Record excerpts:
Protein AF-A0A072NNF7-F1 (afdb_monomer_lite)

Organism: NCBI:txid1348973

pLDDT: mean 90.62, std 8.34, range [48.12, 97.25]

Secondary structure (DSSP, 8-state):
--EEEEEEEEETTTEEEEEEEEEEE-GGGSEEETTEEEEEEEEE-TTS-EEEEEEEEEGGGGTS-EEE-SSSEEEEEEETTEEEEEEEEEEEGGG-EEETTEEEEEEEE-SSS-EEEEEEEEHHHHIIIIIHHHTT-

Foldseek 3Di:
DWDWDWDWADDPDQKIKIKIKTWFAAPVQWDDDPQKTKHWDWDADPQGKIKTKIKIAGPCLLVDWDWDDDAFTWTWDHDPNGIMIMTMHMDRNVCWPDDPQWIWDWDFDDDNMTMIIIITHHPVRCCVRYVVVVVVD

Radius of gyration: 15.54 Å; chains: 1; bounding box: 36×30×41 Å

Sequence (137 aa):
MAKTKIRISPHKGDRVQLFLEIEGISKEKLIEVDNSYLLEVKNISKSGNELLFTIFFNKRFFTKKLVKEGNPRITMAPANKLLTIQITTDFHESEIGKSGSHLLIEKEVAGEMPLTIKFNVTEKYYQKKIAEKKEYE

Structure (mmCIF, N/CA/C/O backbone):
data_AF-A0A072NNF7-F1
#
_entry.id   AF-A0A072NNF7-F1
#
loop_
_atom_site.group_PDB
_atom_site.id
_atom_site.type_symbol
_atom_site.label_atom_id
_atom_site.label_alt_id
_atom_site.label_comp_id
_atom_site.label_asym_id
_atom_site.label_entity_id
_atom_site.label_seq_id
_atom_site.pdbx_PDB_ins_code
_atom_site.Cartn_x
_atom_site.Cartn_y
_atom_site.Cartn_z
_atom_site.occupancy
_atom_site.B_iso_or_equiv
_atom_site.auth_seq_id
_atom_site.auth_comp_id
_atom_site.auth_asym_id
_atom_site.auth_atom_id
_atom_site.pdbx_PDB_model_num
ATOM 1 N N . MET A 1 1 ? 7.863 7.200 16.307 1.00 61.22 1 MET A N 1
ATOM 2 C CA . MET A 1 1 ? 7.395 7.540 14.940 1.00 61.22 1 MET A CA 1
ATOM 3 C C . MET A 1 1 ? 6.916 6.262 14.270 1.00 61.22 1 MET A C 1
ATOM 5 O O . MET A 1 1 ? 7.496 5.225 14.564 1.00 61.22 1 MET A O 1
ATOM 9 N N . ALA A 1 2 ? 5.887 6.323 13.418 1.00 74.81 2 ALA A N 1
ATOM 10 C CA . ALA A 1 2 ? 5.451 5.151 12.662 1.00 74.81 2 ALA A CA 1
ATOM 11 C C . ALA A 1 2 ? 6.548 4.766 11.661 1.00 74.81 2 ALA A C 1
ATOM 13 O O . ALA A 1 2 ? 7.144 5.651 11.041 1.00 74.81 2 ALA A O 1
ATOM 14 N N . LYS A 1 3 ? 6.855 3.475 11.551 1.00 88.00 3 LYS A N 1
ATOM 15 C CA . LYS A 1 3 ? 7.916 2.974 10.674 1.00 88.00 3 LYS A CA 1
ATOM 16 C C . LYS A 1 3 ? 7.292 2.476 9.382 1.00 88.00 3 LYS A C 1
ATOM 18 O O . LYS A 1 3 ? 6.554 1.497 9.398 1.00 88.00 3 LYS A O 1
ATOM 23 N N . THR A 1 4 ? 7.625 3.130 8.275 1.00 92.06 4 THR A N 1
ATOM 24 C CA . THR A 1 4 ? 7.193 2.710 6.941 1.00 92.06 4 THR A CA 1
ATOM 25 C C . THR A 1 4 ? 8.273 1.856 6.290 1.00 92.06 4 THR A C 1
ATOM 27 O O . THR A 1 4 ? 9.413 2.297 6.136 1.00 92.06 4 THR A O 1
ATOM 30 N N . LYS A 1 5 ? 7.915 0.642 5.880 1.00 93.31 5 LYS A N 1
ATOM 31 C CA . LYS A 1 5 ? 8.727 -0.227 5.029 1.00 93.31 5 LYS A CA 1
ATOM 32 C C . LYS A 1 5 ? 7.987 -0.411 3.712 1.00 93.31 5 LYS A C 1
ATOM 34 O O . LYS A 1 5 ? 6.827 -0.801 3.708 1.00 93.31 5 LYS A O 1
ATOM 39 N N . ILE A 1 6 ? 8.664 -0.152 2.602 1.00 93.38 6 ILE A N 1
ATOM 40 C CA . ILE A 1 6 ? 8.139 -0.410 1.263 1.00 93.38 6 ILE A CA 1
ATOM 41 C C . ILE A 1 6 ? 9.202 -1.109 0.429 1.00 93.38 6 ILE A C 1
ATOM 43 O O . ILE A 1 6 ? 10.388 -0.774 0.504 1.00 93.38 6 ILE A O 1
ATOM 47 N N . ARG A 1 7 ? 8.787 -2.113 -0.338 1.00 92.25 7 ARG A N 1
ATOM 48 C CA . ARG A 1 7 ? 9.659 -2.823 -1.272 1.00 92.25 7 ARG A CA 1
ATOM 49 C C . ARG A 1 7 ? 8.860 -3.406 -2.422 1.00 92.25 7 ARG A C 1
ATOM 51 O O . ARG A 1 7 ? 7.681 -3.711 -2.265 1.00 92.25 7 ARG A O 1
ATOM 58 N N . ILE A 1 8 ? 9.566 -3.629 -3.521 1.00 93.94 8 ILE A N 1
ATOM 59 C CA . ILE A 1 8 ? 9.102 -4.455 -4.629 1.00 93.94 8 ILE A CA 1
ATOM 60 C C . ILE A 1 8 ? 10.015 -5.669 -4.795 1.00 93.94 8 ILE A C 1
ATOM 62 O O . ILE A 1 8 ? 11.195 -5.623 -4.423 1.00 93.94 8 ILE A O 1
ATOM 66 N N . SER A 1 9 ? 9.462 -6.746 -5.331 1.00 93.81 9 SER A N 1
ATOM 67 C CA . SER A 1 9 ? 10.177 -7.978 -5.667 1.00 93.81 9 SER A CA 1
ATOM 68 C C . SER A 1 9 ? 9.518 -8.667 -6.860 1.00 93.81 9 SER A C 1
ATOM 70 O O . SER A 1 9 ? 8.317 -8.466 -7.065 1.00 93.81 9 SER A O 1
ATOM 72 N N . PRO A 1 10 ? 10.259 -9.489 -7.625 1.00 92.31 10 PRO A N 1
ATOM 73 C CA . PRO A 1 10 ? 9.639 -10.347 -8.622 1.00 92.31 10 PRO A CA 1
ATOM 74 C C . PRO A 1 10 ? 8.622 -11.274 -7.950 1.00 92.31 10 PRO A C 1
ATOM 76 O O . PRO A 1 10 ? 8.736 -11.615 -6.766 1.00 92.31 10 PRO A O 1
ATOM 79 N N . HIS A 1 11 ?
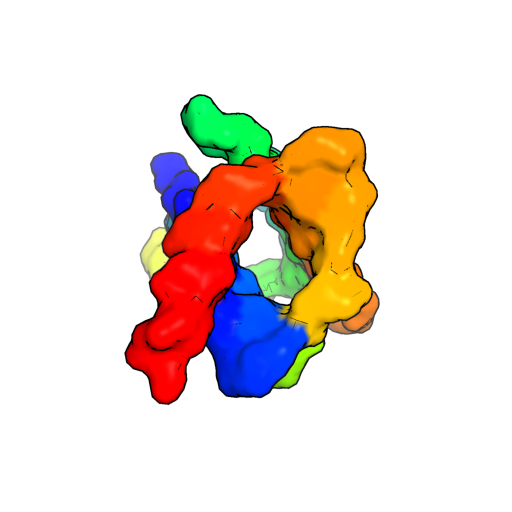 7.594 -11.632 -8.705 1.00 90.00 11 HIS A N 1
ATOM 80 C CA . HIS A 1 11 ? 6.597 -12.622 -8.340 1.00 90.00 11 HIS A CA 1
ATOM 81 C C . HIS A 1 11 ? 6.342 -13.543 -9.537 1.00 90.00 11 HIS A C 1
ATOM 83 O O . HIS A 1 11 ? 6.800 -13.257 -10.639 1.00 90.00 11 HIS A O 1
ATOM 89 N N . LYS A 1 12 ? 5.625 -14.654 -9.328 1.00 83.44 12 LYS A N 1
ATOM 90 C CA . LYS A 1 12 ? 5.450 -15.701 -10.348 1.00 83.44 12 LYS A CA 1
ATOM 91 C C . LYS A 1 12 ? 5.030 -15.128 -11.711 1.00 83.44 12 LYS A C 1
ATOM 93 O O . LYS A 1 12 ? 4.021 -14.425 -11.800 1.00 83.44 12 LYS A O 1
ATOM 98 N N . GLY A 1 13 ? 5.772 -15.505 -12.755 1.00 84.44 13 GLY A N 1
ATOM 99 C CA . GLY A 1 13 ? 5.573 -15.039 -14.129 1.00 84.44 13 GLY A CA 1
ATOM 100 C C . GLY A 1 13 ? 5.992 -13.578 -14.325 1.00 84.44 13 GLY A C 1
ATOM 101 O O . GLY A 1 13 ? 6.943 -13.088 -13.716 1.00 84.44 13 GLY A O 1
ATOM 102 N N . ASP A 1 14 ? 5.247 -12.847 -15.149 1.00 88.25 14 ASP A N 1
ATOM 103 C CA . ASP A 1 14 ? 5.515 -11.435 -15.456 1.00 88.25 14 ASP A CA 1
ATOM 104 C C . ASP A 1 14 ? 4.888 -10.492 -14.431 1.00 88.25 14 ASP A C 1
ATOM 106 O O . ASP A 1 14 ? 4.230 -9.506 -14.767 1.00 88.25 14 ASP A O 1
ATOM 110 N N . ARG A 1 15 ? 5.051 -10.828 -13.146 1.00 91.75 15 ARG A N 1
ATOM 111 C CA . ARG A 1 15 ? 4.461 -10.075 -12.043 1.00 91.75 15 ARG A CA 1
ATOM 112 C C . ARG A 1 15 ? 5.508 -9.489 -11.112 1.00 91.75 15 ARG A C 1
ATOM 114 O O . ARG A 1 15 ? 6.549 -10.080 -10.834 1.00 91.75 15 ARG A O 1
ATOM 121 N N . VAL A 1 16 ? 5.164 -8.338 -10.557 1.00 93.56 16 VAL A N 1
ATOM 122 C CA . VAL A 1 16 ? 5.901 -7.633 -9.515 1.00 93.56 16 VAL A CA 1
ATOM 123 C C . VAL A 1 16 ? 5.004 -7.516 -8.296 1.00 93.56 16 VAL A C 1
ATOM 125 O O . VAL A 1 16 ? 3.877 -7.036 -8.386 1.00 93.56 16 VAL A O 1
ATOM 128 N N . GLN A 1 17 ? 5.511 -7.930 -7.141 1.00 95.25 17 GLN A N 1
ATOM 129 C CA . GLN A 1 17 ? 4.827 -7.757 -5.869 1.00 95.25 17 GLN A CA 1
ATOM 130 C C . GLN A 1 17 ? 5.338 -6.502 -5.170 1.00 95.25 17 GLN A C 1
ATOM 132 O O . GLN A 1 17 ? 6.545 -6.333 -4.995 1.00 95.25 17 GLN A O 1
ATOM 137 N N . LEU A 1 18 ? 4.420 -5.659 -4.707 1.00 96.12 18 LEU A N 1
ATOM 138 C CA . LEU A 1 18 ? 4.688 -4.577 -3.771 1.00 96.12 18 LEU A CA 1
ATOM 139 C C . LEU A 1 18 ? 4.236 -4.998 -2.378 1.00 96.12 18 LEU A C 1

Exercise directions: Reproduce the material above exactly, beginning at its first line and ending with the line that holds "ATOM 10 C CA". Include nothing else.

Output for this exercise:
Protein AF-A0A072NNF7-F1 (afdb_monomer_lite)

Organism: NCBI:txid1348973

pLDDT: mean 90.62, std 8.34, range [48.12, 97.25]

Secondary structure (DSSP, 8-state):
--EEEEEEEEETTTEEEEEEEEEEE-GGGSEEETTEEEEEEEEE-TTS-EEEEEEEEEGGGGTS-EEE-SSSEEEEEEETTEEEEEEEEEEEGGG-EEETTEEEEEEEE-SSS-EEEEEEEEHHHHIIIIIHHHTT-

Foldseek 3Di:
DWDWDWDWADDPDQKIKIKIKTWFAAPVQWDDDPQKTKHWDWDADPQGKIKTKIKIAGPCLLVDWDWDDDAFTWTWDHDPNGIMIMTMHMDRNVCWPDDPQWIWDWDFDDDNMTMIIIITHHPVRCCVRYVVVVVVD

Radius of gyration: 15.54 Å; chains: 1; bounding box: 36×30×41 Å

Sequence (137 aa):
MAKTKIRISPHKGDRVQLFLEIEGISKEKLIEVDNSYLLEVKNISKSGNELLFTIFFNKRFFTKKLVKEGNPRITMAPANKLLTIQITTDFHESEIGKSGSHLLIEKEVAGEMPLTIKFNVTEKYYQKKIAEKKEYE

Structure (mmCIF, N/CA/C/O backbone):
data_AF-A0A072NNF7-F1
#
_entry.id   AF-A0A072NNF7-F1
#
loop_
_atom_site.group_PDB
_atom_site.id
_atom_site.type_symbol
_atom_site.label_atom_id
_atom_site.label_alt_id
_atom_site.label_comp_id
_atom_site.label_asym_id
_atom_site.label_entity_id
_atom_site.label_seq_id
_atom_site.pdbx_PDB_ins_code
_atom_site.Cartn_x
_atom_site.Cartn_y
_atom_site.Cartn_z
_atom_site.occupancy
_atom_site.B_iso_or_equiv
_atom_site.auth_seq_id
_atom_site.auth_comp_id
_atom_site.auth_asym_id
_atom_site.auth_atom_id
_atom_site.pdbx_PDB_model_num
ATOM 1 N N . MET A 1 1 ? 7.863 7.200 16.307 1.00 61.22 1 MET A N 1
ATOM 2 C CA . MET A 1 1 ? 7.395 7.540 14.940 1.00 61.22 1 MET A CA 1
ATOM 3 C C . MET A 1 1 ? 6.916 6.262 14.270 1.00 61.22 1 MET A C 1
ATOM 5 O O . MET A 1 1 ? 7.496 5.225 14.564 1.00 61.22 1 MET A O 1
ATOM 9 N N . ALA A 1 2 ? 5.887 6.323 13.418 1.00 74.81 2 ALA A N 1
ATOM 10 C CA . ALA A 1 2 ? 5.451 5.151 12.662 1.00 74.81 2 ALA A CA 1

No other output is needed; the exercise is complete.